QuNex quick start using a Docker container#

Quick start on deploying the QuNex suite starting from raw data to launching HCP pipelines in under 30 minutes using a Docker container.

Requirements#

Software requirements:

Hardware requirements:

  • At least 8 GB RAM.

  • 20 GB storage space for imaging data (processed).

  • ~50 GB storage space for the container image.

Step 1: Getting access to the QuNex container registry#

If you do not have access to the QuNex container registry on https://gitlab.qunex.yale.edu/ then you first need to register for it at https://qunex.yale.edu/qunex-registration/.

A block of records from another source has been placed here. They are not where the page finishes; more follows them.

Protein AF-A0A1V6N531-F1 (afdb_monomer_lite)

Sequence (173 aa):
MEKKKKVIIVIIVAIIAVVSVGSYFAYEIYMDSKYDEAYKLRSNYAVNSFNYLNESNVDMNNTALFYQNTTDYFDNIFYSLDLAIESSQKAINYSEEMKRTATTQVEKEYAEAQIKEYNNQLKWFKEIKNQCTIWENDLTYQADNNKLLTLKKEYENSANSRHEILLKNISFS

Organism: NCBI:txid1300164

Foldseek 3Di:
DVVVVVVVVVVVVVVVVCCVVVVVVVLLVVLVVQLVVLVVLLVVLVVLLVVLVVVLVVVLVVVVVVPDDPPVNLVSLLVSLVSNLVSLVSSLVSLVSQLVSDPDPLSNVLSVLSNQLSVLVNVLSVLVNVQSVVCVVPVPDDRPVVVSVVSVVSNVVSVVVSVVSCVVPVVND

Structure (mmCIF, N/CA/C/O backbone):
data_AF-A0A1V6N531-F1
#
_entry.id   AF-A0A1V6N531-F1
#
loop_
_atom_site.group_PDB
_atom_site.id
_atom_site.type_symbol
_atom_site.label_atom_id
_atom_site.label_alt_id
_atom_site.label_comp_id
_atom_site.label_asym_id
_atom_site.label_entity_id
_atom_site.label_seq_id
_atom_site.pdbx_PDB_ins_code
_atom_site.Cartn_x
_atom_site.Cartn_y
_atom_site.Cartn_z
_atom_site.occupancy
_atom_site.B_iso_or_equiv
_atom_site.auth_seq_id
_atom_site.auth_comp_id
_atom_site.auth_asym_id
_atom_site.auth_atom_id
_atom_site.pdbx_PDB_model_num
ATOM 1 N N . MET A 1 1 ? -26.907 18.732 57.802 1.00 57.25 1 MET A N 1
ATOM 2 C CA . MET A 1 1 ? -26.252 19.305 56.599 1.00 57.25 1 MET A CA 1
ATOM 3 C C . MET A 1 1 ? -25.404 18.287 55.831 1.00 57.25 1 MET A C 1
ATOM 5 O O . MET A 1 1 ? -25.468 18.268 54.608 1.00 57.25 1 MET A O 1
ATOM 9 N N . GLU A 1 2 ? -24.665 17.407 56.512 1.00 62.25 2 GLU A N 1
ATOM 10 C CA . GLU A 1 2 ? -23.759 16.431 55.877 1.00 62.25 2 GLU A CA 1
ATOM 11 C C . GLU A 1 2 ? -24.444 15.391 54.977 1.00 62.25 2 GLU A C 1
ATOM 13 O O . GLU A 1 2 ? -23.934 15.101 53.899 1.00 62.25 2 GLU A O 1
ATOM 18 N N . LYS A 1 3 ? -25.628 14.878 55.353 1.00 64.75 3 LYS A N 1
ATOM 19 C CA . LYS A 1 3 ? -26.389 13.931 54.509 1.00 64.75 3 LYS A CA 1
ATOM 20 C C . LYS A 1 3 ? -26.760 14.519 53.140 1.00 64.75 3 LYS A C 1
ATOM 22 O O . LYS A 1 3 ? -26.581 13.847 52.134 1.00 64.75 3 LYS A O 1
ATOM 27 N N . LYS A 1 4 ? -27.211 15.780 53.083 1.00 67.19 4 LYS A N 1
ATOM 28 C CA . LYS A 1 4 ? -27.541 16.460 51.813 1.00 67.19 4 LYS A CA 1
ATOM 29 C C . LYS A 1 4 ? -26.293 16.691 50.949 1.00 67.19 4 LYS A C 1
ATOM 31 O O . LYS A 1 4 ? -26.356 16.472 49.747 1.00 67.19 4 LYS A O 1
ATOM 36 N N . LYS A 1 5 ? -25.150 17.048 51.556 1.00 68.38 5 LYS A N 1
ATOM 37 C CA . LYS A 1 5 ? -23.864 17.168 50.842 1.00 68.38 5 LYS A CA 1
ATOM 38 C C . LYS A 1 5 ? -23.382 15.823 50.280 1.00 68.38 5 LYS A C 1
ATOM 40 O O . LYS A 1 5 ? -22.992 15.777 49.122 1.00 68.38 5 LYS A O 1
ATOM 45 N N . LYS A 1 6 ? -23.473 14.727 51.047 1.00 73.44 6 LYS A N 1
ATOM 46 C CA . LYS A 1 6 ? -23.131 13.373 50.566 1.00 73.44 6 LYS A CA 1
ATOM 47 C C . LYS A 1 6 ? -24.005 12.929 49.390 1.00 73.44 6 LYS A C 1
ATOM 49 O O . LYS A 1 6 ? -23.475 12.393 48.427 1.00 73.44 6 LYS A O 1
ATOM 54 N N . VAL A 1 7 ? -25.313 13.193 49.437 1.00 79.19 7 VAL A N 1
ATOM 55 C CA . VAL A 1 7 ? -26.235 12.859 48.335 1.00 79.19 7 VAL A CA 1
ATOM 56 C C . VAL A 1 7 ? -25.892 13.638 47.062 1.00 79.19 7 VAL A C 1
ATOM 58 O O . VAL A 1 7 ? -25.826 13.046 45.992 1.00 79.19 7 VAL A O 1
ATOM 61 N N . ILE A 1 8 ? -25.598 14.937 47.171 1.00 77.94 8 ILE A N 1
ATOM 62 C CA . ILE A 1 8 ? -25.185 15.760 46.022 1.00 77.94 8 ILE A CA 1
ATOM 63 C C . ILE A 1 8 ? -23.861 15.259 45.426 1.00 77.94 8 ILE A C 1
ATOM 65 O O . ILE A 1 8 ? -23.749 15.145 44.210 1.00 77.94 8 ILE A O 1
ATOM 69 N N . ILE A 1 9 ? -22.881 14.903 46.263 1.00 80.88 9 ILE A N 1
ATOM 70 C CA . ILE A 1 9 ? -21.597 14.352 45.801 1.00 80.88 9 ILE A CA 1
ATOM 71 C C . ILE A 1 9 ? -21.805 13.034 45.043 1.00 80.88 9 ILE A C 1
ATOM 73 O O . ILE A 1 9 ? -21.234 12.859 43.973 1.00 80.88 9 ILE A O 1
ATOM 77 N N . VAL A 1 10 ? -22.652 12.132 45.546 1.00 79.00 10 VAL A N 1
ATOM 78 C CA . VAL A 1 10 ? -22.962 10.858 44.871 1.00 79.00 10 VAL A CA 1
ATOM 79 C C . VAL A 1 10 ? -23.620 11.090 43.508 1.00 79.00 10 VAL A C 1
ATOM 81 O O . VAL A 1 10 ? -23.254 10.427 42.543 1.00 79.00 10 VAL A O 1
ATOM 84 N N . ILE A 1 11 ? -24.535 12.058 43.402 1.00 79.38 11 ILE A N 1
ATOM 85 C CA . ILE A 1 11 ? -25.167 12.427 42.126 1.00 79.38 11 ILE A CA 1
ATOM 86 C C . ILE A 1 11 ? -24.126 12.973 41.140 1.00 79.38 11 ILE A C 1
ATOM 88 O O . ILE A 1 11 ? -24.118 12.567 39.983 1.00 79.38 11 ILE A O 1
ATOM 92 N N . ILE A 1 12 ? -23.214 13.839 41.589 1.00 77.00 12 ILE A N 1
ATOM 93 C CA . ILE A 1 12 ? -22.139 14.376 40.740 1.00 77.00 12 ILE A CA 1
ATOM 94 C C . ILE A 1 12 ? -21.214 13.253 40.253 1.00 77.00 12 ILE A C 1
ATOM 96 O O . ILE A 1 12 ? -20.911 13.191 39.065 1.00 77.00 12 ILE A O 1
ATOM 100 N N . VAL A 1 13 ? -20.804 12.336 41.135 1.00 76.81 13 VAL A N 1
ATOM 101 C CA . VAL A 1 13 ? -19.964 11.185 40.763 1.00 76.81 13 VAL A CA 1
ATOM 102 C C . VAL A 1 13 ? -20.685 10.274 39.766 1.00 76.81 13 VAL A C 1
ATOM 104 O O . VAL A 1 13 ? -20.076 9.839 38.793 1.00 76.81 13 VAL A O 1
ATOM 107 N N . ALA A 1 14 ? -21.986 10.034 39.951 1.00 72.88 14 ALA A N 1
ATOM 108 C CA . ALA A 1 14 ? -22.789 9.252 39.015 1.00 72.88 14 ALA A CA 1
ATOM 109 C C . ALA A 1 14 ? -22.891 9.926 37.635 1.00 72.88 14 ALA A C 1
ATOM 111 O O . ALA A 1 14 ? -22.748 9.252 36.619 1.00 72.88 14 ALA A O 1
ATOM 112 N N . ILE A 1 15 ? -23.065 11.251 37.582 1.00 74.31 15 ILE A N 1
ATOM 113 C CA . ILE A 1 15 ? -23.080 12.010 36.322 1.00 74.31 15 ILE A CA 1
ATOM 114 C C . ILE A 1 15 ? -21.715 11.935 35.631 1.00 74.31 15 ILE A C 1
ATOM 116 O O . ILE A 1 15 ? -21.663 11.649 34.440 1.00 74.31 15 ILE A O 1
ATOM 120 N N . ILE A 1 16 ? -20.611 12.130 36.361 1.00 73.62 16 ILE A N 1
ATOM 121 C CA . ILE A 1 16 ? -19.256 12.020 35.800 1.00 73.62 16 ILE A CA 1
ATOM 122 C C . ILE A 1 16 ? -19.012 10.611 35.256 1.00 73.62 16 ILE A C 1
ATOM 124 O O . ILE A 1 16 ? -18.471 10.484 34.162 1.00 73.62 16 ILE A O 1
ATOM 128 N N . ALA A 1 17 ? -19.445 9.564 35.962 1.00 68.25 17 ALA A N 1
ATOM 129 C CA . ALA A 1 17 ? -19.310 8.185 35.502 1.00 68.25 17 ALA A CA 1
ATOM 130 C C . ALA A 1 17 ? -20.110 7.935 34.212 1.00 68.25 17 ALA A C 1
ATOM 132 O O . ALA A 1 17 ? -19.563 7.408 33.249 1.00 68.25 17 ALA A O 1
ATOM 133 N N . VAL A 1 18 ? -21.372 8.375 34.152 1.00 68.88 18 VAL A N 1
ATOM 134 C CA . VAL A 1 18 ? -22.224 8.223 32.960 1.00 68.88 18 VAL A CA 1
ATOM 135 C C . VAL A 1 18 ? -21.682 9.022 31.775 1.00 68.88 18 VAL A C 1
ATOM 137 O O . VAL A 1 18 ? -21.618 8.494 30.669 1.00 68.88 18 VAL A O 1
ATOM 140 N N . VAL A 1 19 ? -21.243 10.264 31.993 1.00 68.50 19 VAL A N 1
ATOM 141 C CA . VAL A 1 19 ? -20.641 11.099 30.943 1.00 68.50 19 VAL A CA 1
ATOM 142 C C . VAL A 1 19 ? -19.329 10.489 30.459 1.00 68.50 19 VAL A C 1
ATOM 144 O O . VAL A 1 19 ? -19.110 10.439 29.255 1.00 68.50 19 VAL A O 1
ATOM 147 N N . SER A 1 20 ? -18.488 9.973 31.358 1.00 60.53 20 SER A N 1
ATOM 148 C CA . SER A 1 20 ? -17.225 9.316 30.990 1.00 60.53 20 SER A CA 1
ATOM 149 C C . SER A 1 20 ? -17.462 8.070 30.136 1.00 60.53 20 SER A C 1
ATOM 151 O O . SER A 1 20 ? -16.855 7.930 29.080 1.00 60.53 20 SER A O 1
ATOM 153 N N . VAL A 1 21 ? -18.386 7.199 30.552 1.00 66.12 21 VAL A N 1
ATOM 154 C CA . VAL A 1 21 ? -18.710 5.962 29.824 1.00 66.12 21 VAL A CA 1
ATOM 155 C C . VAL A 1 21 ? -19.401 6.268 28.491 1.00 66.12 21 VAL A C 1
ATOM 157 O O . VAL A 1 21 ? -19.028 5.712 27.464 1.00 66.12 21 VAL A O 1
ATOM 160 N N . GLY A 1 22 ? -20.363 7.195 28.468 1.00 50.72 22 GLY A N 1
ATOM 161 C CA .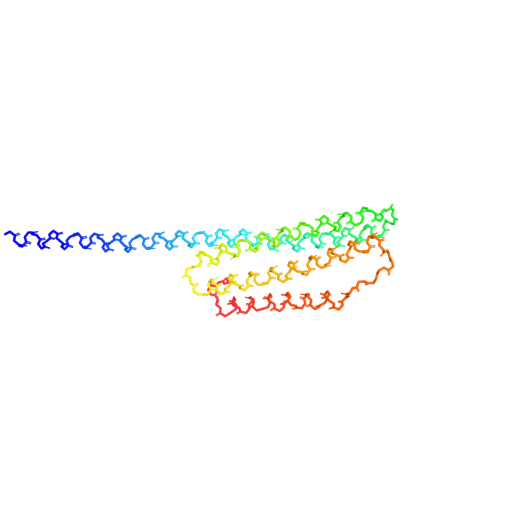 GLY A 1 22 ? -21.040 7.607 27.235 1.00 50.72 22 GLY A CA 1
ATOM 162 C C . GLY A 1 22 ? -20.103 8.289 26.235 1.00 50.72 22 GLY A C 1
ATOM 163 O O . GLY A 1 22 ? -20.186 8.021 25.039 1.00 50.72 22 GLY A O 1
ATOM 164 N N . SER A 1 23 ? -19.174 9.122 26.717 1.00 62.66 23 SER A N 1
ATOM 165 C CA . SER A 1 23 ? -18.160 9.768 25.869 1.00 62.66 23 SER A CA 1
ATOM 166 C C . SER A 1 23 ? -17.168 8.756 25.301 1.00 62.66 23 SER A C 1
ATOM 168 O O . SER A 1 23 ? -16.747 8.908 24.160 1.00 62.66 23 SER A O 1
ATOM 170 N N . TYR A 1 24 ? -16.830 7.714 26.066 1.00 69.75 24 TYR A N 1
ATOM 171 C CA . TYR A 1 24 ? -15.975 6.621 25.610 1.00 69.75 24 TYR A CA 1
ATOM 172 C C . TYR A 1 24 ? -16.616 5.845 24.448 1.00 69.75 24 TYR A C 1
ATOM 174 O O . TYR A 1 24 ? -16.008 5.738 23.389 1.00 69.75 24 TYR A O 1
ATOM 182 N N . PHE A 1 25 ? -17.875 5.412 24.581 1.00 68.50 25 PHE A N 1
ATOM 183 C CA . PHE A 1 25 ? -18.574 4.712 23.493 1.00 68.50 25 PHE A CA 1
ATOM 184 C C . PHE A 1 25 ? -18.800 5.595 22.260 1.00 68.50 25 PHE A C 1
ATOM 186 O O . PHE A 1 25 ? -18.6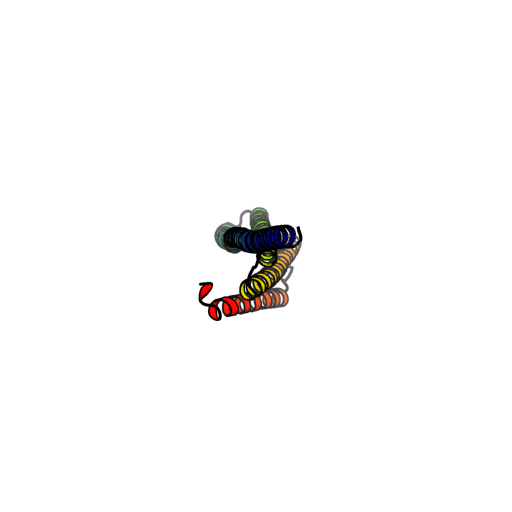44 5.139 21.131 1.00 68.50 25 PHE A O 1
ATOM 193 N N . ALA A 1 26 ? -19.147 6.873 22.451 1.00 67.81 26 ALA A N 1
ATOM 194 C CA . ALA A 1 26 ? -19.285 7.809 21.336 1.00 67.81 26 ALA A CA 1
ATOM 195 C C . ALA A 1 26 ? -17.949 8.033 20.605 1.00 67.81 26 ALA A C 1
ATOM 197 O O . ALA A 1 26 ? -17.935 8.192 19.384 1.00 67.81 26 ALA A O 1
ATOM 198 N N . TYR A 1 27 ? -16.835 8.029 21.342 1.00 72.25 27 TYR A N 1
ATOM 199 C CA . TYR A 1 27 ? -15.493 8.109 20.779 1.00 72.25 27 TYR A CA 1
ATOM 200 C C . TYR A 1 27 ? -15.116 6.843 19.999 1.00 72.25 27 TYR A C 1
ATOM 202 O O . TYR A 1 27 ? -14.629 6.972 18.880 1.00 72.25 27 TYR A O 1
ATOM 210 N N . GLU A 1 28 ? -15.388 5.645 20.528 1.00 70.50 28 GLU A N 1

Step 2: Download and prepare the QuNex container and the qunex_container script#

To start, open your console or terminal app. This quick start assumes that you will be working in the ${HOME}/qunex directory. Note here that the ${HOME} path is user dependent; for example, if my username is JohnDoe then my home path will be typically /home/JohnDoe. If you are not already in your home directory you should go there now and create a qunex subfolder where you will do your work:

# -- Go to your HOME FOLDER
cd $HOME

# -- Create the qunex subfolder
mkdir qunex

# -- Go into the newly created folder
cd qunex

# -- Login into the Docker repository for QuNex. Where you replace <username> with your username. You can get it, or change it at https://gitlab.qunex.yale.edu/-/profile/ account. 
docker login gitlab.qunex.yale.edu:5002 -u <username>

Next, you have to download the Docker container image from QuNex GitLab onto your machine. To do this execute:

# -- Pull the latest stable docker image
docker pull gitlab.qunex.yale.edu:5002/qunex/qunexcontainer:<stable_container_tag>

We advise you to use the latest stable container tag. You can find it (along with older released tags) in the QuNex README file. For example:

# -- If the latest stable tag is 0.90.6 you would execute
docker login gitlab.qunex.yale.edu:5002 -u jdemsar
docker pull gitlab.qunex.yale.edu:5002/qunex/qunexcontainer:0.90.6

Above instructions will pull the Docker container to your local machine. If you need the Singularity/Apptainer container, you should clone the https://gitlab.qunex.yale.edu/qunex/qunexcontainer git repository. In this case you will need to install git lfs (https://git-lfs.github.com/) so your Git will support large files. Note that cloning this repository will take some time as the Singularity image is 17GB large. When cloning large files Git does not show a progress bar, you can manually check the progress by inspecting the size of the folder you are cloning into. When done the Singularity container image will be in the local repository and the folder's size should be around 17GB. To clone the repository run:

git lfs clone https://gitlab.qunex.yale.edu/qunex/qunexcontainer.git

Once the QuNex Docker (or Singularity) container is downloaded you should download the qunex_container script. This script allows executing and scheduling QuNex commands via the previously downloaded container in a user friendly fashion. With the qunex_container you can execute QuNex commands the same way as they would if QuNex would be installed from source. The only difference is that instead of qunex you use the qunex_container command and provide the --container parameter which points to the container you want to use. To use the script we should add it to the PATH variable (you can also copy it into a folder that is already in PATH, e.g. /usr/bin) and make it executable:

# -- Download the script
wget --no-check-certificate -r 'https://drive.google.com/uc?export=download&id=1wdWgKvr67yX5J8pVUa6tBGXNAg3fssWs' -O qunex_container

# -- Add to path
PATH=${HOME}/qunex:${PATH}

# -- Make executable
chmod a+x ${HOME}/qunex/qunex_container

To test if the script is working type qunex_container into the console. If everything is OK, the script's help will be printed out.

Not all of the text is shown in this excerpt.